> **EXERCISE BRIEF**
Below are entries. Copy exactly the lines running from the line that holds "ATOM 21 C CA" to the line that holds "ATOM 31 N N", with both ends included.

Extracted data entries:
______
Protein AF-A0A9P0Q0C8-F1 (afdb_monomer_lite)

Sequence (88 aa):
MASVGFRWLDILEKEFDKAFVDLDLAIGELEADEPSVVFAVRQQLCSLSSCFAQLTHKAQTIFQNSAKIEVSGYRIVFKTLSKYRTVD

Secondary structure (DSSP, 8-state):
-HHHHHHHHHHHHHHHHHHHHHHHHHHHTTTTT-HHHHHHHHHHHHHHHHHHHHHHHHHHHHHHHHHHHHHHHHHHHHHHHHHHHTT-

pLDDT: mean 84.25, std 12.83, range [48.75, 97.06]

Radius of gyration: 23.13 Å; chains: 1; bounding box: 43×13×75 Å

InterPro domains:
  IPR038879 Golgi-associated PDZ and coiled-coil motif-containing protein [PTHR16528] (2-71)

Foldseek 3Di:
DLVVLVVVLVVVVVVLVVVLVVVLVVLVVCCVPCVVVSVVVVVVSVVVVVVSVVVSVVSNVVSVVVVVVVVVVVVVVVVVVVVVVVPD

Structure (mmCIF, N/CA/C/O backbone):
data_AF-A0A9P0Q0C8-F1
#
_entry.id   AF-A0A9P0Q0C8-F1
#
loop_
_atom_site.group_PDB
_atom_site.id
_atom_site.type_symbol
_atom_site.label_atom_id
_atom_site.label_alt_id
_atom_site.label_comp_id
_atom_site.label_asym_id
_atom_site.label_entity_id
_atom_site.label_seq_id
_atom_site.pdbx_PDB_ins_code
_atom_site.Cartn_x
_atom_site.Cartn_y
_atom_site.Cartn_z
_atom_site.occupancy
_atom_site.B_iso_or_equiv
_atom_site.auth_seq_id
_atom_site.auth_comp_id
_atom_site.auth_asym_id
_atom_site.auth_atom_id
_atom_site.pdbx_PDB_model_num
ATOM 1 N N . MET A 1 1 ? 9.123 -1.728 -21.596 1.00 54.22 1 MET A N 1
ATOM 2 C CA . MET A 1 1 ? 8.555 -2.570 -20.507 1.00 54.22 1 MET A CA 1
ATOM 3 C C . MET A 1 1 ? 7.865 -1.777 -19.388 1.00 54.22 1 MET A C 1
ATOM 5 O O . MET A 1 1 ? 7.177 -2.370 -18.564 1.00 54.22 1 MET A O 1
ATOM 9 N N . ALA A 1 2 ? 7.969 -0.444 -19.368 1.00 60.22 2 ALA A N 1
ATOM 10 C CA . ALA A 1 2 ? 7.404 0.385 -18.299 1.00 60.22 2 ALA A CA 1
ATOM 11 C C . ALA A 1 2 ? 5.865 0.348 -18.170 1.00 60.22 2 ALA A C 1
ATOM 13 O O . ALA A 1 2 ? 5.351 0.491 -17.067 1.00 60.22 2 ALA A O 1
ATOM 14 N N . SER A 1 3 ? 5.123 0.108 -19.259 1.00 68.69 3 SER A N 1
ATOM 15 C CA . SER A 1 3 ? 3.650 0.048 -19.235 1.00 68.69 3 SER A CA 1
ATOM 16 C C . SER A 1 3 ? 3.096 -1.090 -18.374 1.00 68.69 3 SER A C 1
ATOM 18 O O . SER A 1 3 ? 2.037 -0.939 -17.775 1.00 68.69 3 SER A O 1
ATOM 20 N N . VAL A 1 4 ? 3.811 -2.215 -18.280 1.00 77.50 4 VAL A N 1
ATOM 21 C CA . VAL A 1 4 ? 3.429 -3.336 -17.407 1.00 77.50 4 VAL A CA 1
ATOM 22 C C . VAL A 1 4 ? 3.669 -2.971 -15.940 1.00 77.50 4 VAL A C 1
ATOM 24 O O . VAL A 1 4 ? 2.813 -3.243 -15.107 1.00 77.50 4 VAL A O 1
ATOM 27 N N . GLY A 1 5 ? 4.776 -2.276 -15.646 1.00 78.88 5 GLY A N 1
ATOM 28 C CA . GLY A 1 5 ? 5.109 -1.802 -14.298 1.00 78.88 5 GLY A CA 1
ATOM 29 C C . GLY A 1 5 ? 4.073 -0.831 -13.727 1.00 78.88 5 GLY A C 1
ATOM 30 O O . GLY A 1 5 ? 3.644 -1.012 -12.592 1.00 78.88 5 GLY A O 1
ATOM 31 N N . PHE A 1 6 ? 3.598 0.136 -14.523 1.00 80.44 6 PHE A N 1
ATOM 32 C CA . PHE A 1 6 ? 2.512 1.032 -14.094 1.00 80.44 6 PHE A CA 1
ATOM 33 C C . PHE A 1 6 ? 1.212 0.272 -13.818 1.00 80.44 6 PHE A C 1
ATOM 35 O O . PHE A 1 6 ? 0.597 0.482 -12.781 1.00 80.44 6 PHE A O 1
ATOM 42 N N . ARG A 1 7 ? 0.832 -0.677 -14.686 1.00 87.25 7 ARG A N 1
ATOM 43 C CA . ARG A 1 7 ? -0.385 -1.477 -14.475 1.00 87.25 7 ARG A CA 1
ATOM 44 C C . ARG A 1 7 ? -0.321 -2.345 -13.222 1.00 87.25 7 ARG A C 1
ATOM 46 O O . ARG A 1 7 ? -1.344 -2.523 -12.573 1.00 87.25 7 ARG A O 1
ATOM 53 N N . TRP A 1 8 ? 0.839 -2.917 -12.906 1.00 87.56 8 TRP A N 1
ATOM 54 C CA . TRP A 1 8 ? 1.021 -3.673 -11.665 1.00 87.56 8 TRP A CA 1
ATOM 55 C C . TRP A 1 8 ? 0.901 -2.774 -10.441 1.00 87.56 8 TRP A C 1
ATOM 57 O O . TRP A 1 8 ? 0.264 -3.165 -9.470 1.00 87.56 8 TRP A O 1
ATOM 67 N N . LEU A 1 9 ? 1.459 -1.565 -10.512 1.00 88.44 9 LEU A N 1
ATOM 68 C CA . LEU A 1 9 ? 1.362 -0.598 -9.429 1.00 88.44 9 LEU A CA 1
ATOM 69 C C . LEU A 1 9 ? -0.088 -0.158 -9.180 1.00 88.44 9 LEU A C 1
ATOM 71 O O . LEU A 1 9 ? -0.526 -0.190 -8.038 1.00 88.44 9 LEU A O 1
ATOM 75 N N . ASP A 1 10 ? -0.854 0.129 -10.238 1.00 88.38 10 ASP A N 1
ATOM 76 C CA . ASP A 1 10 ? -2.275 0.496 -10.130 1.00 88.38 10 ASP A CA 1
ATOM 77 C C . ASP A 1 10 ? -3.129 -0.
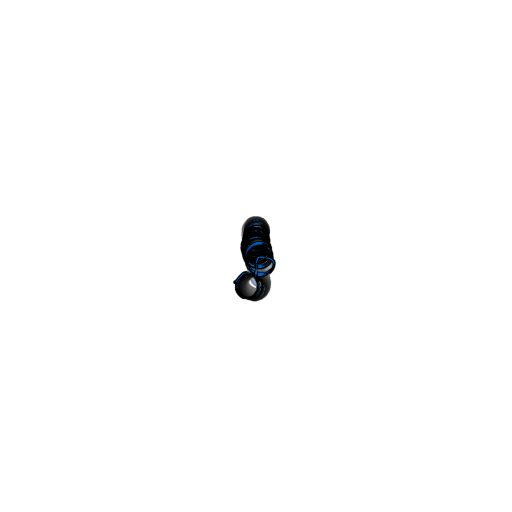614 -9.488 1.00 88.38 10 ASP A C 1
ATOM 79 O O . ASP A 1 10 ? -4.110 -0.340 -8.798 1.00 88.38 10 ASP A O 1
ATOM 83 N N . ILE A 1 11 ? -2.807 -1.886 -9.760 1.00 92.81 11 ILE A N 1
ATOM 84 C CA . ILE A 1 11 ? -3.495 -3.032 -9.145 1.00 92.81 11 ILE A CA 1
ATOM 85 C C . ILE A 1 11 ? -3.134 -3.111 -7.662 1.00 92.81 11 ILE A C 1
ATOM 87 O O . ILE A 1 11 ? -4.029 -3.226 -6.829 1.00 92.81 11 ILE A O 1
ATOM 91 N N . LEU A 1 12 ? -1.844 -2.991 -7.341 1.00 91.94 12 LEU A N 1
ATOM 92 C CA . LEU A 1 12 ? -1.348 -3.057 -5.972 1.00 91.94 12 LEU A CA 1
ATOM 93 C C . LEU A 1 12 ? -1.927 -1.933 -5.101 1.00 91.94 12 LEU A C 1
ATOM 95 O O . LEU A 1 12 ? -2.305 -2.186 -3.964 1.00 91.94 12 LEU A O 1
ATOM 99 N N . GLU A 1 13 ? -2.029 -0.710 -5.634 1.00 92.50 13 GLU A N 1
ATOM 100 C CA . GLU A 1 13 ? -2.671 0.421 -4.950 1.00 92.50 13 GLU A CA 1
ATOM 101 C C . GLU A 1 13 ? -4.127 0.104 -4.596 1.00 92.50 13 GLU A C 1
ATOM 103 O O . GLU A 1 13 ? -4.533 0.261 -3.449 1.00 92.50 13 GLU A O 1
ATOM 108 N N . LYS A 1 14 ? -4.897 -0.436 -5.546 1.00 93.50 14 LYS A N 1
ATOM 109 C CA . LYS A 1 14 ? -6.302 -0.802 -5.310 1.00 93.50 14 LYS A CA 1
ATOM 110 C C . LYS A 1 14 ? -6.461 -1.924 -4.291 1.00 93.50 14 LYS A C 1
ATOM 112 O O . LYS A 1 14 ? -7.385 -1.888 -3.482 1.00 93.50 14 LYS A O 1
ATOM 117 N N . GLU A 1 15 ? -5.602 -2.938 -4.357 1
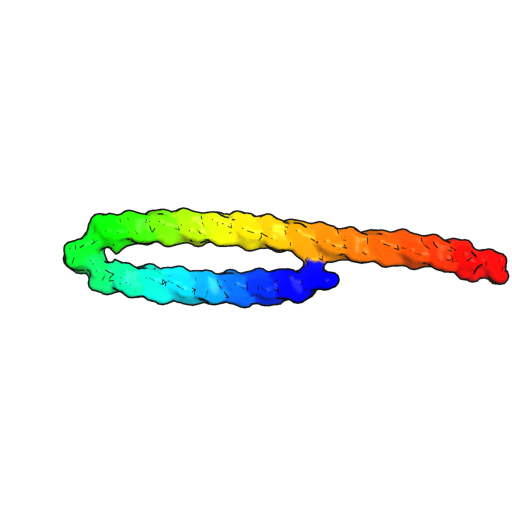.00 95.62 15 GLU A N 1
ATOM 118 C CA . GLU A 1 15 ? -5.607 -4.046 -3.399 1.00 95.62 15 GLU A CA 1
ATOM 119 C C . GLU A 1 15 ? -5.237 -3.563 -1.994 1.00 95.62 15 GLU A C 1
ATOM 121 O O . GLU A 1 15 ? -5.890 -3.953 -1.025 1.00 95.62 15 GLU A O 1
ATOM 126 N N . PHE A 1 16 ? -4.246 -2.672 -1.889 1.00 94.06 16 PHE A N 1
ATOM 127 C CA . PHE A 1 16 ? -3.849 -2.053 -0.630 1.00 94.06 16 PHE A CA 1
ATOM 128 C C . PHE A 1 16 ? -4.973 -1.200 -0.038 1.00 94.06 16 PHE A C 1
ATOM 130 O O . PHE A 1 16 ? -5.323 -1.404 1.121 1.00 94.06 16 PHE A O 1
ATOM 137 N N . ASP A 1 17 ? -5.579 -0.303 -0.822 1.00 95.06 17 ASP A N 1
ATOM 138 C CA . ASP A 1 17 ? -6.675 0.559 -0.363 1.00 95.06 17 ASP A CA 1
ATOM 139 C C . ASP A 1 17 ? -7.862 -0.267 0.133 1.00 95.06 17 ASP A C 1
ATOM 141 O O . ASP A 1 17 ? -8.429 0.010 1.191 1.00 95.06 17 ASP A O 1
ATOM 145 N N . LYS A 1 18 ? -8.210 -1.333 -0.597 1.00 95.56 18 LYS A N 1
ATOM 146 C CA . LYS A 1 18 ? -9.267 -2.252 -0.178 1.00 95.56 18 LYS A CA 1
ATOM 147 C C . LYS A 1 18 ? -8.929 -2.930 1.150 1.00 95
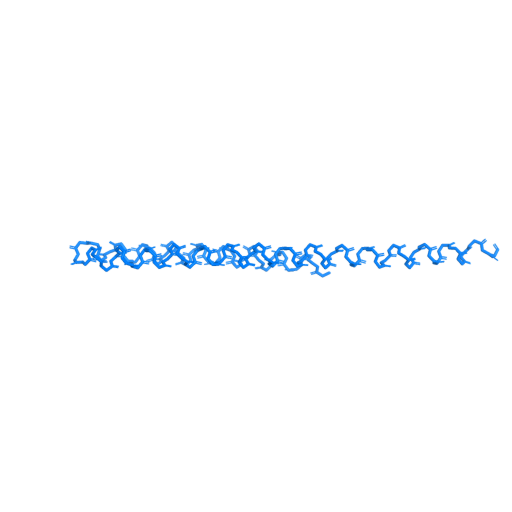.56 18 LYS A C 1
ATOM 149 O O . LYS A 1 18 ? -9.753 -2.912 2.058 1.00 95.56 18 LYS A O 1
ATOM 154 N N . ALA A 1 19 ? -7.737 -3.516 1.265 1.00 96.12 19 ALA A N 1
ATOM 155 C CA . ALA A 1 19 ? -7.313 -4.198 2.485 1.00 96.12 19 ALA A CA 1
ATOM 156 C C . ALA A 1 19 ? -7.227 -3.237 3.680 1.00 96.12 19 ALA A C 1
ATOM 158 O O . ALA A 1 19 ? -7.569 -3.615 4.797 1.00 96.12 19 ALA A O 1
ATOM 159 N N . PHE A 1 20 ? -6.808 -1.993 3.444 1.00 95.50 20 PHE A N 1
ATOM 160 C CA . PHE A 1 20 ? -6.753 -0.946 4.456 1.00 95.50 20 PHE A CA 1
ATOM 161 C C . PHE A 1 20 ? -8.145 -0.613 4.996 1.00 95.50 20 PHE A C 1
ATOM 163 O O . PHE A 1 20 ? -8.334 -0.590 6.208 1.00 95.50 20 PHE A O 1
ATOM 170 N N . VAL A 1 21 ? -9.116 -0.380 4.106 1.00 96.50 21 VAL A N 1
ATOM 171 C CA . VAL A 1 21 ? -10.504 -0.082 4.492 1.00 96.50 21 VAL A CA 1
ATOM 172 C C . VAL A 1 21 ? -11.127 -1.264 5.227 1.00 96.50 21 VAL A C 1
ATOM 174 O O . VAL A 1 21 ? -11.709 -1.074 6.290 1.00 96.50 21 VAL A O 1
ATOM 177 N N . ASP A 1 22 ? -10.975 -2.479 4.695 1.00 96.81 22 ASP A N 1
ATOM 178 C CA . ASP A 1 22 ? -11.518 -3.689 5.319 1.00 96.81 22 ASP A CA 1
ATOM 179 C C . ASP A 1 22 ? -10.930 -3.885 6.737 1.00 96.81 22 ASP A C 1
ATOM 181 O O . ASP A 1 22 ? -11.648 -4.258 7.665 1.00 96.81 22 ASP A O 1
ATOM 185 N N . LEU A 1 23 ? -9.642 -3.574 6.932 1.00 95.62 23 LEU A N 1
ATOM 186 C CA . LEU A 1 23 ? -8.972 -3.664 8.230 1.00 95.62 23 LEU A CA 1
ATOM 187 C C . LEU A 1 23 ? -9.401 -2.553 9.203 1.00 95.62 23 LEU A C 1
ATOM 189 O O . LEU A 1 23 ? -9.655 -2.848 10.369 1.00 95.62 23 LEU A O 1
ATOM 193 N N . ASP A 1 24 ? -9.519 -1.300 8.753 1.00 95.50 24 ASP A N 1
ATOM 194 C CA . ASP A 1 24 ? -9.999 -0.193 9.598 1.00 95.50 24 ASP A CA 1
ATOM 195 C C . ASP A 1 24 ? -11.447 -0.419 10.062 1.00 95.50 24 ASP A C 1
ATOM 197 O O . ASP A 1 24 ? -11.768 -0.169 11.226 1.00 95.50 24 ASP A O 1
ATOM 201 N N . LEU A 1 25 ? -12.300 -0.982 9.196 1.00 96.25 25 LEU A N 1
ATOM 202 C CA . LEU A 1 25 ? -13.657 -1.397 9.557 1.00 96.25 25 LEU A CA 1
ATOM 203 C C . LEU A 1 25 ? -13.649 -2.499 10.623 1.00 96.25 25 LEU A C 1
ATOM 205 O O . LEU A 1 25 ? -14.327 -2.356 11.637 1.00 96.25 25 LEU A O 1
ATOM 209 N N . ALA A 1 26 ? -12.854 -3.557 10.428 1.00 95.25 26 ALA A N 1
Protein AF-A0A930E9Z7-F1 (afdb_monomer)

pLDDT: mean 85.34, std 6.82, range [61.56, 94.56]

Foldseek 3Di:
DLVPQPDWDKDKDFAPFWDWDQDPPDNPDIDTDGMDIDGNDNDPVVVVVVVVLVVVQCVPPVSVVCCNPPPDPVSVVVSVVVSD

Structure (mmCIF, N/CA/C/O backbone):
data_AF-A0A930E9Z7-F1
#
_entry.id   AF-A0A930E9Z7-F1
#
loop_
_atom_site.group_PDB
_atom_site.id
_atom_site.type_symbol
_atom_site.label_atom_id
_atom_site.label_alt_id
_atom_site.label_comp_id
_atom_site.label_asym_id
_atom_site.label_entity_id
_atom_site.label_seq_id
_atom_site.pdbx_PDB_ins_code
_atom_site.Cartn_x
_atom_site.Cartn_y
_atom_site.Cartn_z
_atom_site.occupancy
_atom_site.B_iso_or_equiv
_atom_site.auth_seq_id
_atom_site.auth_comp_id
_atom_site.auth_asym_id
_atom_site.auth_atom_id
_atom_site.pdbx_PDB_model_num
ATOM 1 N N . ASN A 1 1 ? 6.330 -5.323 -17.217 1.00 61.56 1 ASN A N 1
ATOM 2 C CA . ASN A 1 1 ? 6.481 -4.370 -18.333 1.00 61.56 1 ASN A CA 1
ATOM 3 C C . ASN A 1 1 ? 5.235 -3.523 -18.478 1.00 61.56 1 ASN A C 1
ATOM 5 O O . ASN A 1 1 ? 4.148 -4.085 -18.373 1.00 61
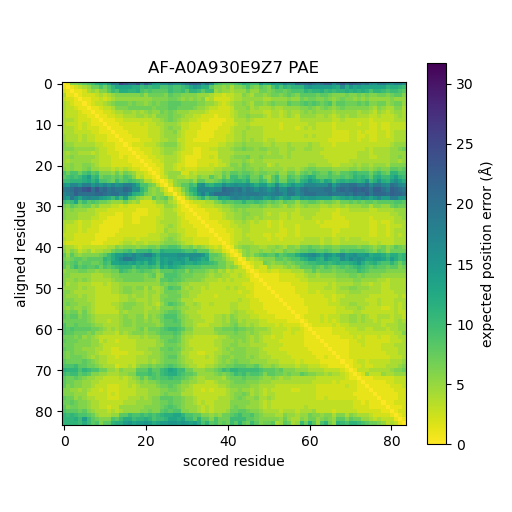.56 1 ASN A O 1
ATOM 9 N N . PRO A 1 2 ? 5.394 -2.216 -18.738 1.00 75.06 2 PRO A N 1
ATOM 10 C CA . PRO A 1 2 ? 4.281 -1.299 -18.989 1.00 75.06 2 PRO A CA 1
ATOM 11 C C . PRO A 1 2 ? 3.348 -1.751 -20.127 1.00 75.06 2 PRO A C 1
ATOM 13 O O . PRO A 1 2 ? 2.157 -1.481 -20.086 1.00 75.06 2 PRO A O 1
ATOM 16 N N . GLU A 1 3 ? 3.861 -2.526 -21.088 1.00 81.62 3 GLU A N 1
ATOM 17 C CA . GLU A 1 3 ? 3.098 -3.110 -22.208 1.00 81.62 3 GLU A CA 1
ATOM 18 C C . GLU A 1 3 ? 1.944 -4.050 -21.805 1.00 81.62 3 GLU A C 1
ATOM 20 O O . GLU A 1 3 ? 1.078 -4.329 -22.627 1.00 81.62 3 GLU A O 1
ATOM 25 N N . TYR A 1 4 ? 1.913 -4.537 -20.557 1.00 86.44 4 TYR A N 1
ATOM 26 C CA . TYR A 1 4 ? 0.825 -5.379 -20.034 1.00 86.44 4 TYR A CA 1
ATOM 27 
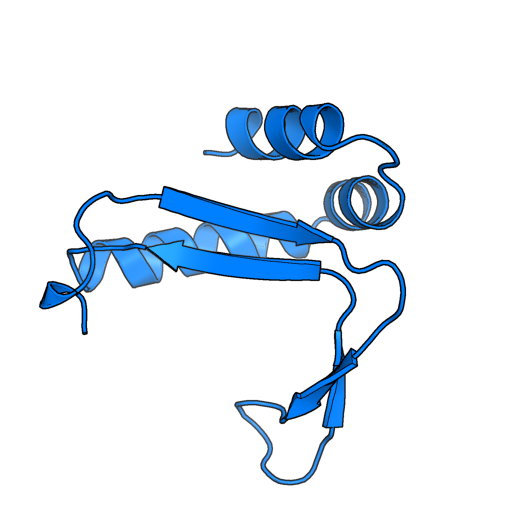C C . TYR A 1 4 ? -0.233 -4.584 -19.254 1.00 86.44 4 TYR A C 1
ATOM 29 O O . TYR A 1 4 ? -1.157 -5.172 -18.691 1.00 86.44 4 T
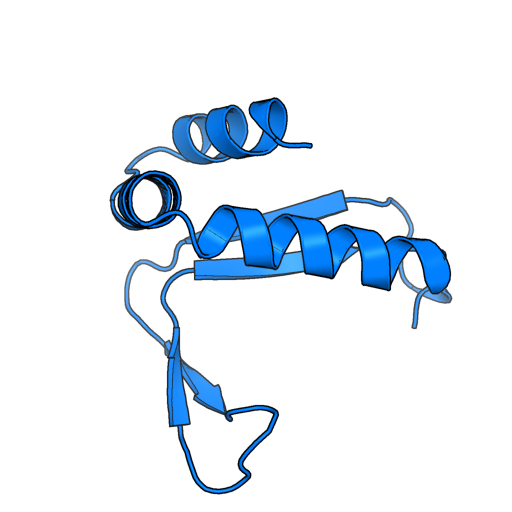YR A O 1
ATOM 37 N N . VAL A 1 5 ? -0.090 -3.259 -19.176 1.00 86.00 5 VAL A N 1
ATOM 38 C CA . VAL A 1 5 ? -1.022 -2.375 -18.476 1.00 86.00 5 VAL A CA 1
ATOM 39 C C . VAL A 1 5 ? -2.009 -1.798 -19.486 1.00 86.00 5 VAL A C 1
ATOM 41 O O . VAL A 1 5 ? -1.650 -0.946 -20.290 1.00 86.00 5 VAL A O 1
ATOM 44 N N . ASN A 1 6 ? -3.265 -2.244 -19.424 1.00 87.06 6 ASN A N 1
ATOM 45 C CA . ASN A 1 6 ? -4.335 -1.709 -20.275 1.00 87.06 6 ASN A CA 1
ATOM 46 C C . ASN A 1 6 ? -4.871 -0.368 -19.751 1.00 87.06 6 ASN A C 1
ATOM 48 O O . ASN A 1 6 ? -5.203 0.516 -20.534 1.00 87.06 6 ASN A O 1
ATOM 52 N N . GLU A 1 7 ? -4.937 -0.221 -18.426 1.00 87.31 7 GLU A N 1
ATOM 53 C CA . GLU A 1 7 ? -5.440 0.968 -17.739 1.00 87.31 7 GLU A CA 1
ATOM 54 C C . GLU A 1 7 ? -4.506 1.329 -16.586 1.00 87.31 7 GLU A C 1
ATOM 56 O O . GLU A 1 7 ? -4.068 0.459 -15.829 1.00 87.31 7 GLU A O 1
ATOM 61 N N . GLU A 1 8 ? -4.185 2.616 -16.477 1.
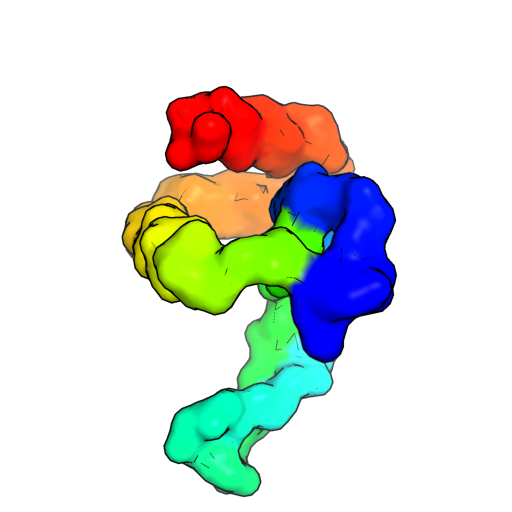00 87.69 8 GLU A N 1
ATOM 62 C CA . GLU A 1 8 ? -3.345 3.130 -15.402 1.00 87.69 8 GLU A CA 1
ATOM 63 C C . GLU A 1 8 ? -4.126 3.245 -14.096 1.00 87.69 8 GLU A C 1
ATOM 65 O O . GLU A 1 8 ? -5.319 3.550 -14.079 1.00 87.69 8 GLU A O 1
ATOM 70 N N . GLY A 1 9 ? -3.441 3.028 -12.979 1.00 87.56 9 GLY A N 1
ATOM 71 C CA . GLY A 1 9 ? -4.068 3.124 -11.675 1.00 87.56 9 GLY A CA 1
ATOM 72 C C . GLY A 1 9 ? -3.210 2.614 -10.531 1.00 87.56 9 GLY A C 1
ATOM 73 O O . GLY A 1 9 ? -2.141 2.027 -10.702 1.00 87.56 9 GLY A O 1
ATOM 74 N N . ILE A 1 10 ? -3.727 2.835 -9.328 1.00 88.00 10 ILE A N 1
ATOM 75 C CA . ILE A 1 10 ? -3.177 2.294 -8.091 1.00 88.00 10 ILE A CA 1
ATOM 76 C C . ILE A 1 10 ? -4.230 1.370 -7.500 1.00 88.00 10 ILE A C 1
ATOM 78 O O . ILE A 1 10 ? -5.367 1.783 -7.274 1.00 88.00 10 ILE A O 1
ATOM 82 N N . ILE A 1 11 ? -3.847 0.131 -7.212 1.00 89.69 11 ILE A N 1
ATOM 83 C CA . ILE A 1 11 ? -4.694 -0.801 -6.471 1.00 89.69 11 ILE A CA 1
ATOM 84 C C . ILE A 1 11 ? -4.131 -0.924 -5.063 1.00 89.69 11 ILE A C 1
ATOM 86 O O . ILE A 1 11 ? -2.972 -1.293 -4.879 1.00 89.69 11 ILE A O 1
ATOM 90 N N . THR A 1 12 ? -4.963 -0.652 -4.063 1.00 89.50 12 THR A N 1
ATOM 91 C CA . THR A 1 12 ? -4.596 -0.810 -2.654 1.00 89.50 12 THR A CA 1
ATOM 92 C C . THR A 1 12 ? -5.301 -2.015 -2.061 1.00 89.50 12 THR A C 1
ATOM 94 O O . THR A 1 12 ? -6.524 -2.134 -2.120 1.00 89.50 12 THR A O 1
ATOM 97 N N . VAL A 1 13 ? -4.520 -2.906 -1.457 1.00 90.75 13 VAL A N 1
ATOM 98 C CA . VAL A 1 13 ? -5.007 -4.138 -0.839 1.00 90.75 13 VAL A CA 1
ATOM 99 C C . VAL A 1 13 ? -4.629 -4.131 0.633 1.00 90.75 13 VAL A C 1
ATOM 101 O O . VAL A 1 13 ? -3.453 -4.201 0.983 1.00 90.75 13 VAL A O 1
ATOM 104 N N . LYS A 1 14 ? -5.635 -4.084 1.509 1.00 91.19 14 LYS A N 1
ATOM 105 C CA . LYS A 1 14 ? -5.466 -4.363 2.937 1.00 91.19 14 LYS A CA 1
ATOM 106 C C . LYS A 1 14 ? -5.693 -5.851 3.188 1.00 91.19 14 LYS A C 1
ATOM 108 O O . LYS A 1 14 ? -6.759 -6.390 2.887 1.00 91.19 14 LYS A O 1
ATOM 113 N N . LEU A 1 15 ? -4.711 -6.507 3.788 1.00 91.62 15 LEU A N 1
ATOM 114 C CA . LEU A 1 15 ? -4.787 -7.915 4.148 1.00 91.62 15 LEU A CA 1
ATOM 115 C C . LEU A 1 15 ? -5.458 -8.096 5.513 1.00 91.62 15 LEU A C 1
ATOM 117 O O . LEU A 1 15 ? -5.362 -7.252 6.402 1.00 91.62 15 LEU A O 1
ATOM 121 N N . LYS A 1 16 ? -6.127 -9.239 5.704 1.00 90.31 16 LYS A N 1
______
> **WRITTEN RESPONSE**
ATOM 21 C CA . VAL A 1 4 ? 3.429 -3.336 -17.407 1.00 77.50 4 VAL A CA 1
ATOM 22 C C . VAL A 1 4 ? 3.669 -2.971 -15.940 1.00 77.50 4 VAL A C 1
ATOM 24 O O . VAL A 1 4 ? 2.813 -3.243 -15.107 1.00 77.50 4 VAL A O 1
ATOM 27 N N . GLY A 1 5 ? 4.776 -2.276 -15.646 1.00 78.88 5 GLY A N 1
ATOM 28 C CA . GLY A 1 5 ? 5.109 -1.802 -14.298 1.00 78.88 5 GLY A CA 1
ATOM 29 C C . GLY A 1 5 ? 4.073 -0.831 -13.727 1.00 78.88 5 GLY A C 1
ATOM 30 O O . GLY A 1 5 ? 3.644 -1.012 -12.592 1.00 78.88 5 GLY A O 1
ATOM 31 N N . PHE A 1 6 ? 3.598 0.136 -14.523 1.00 80.44 6 PHE A N 1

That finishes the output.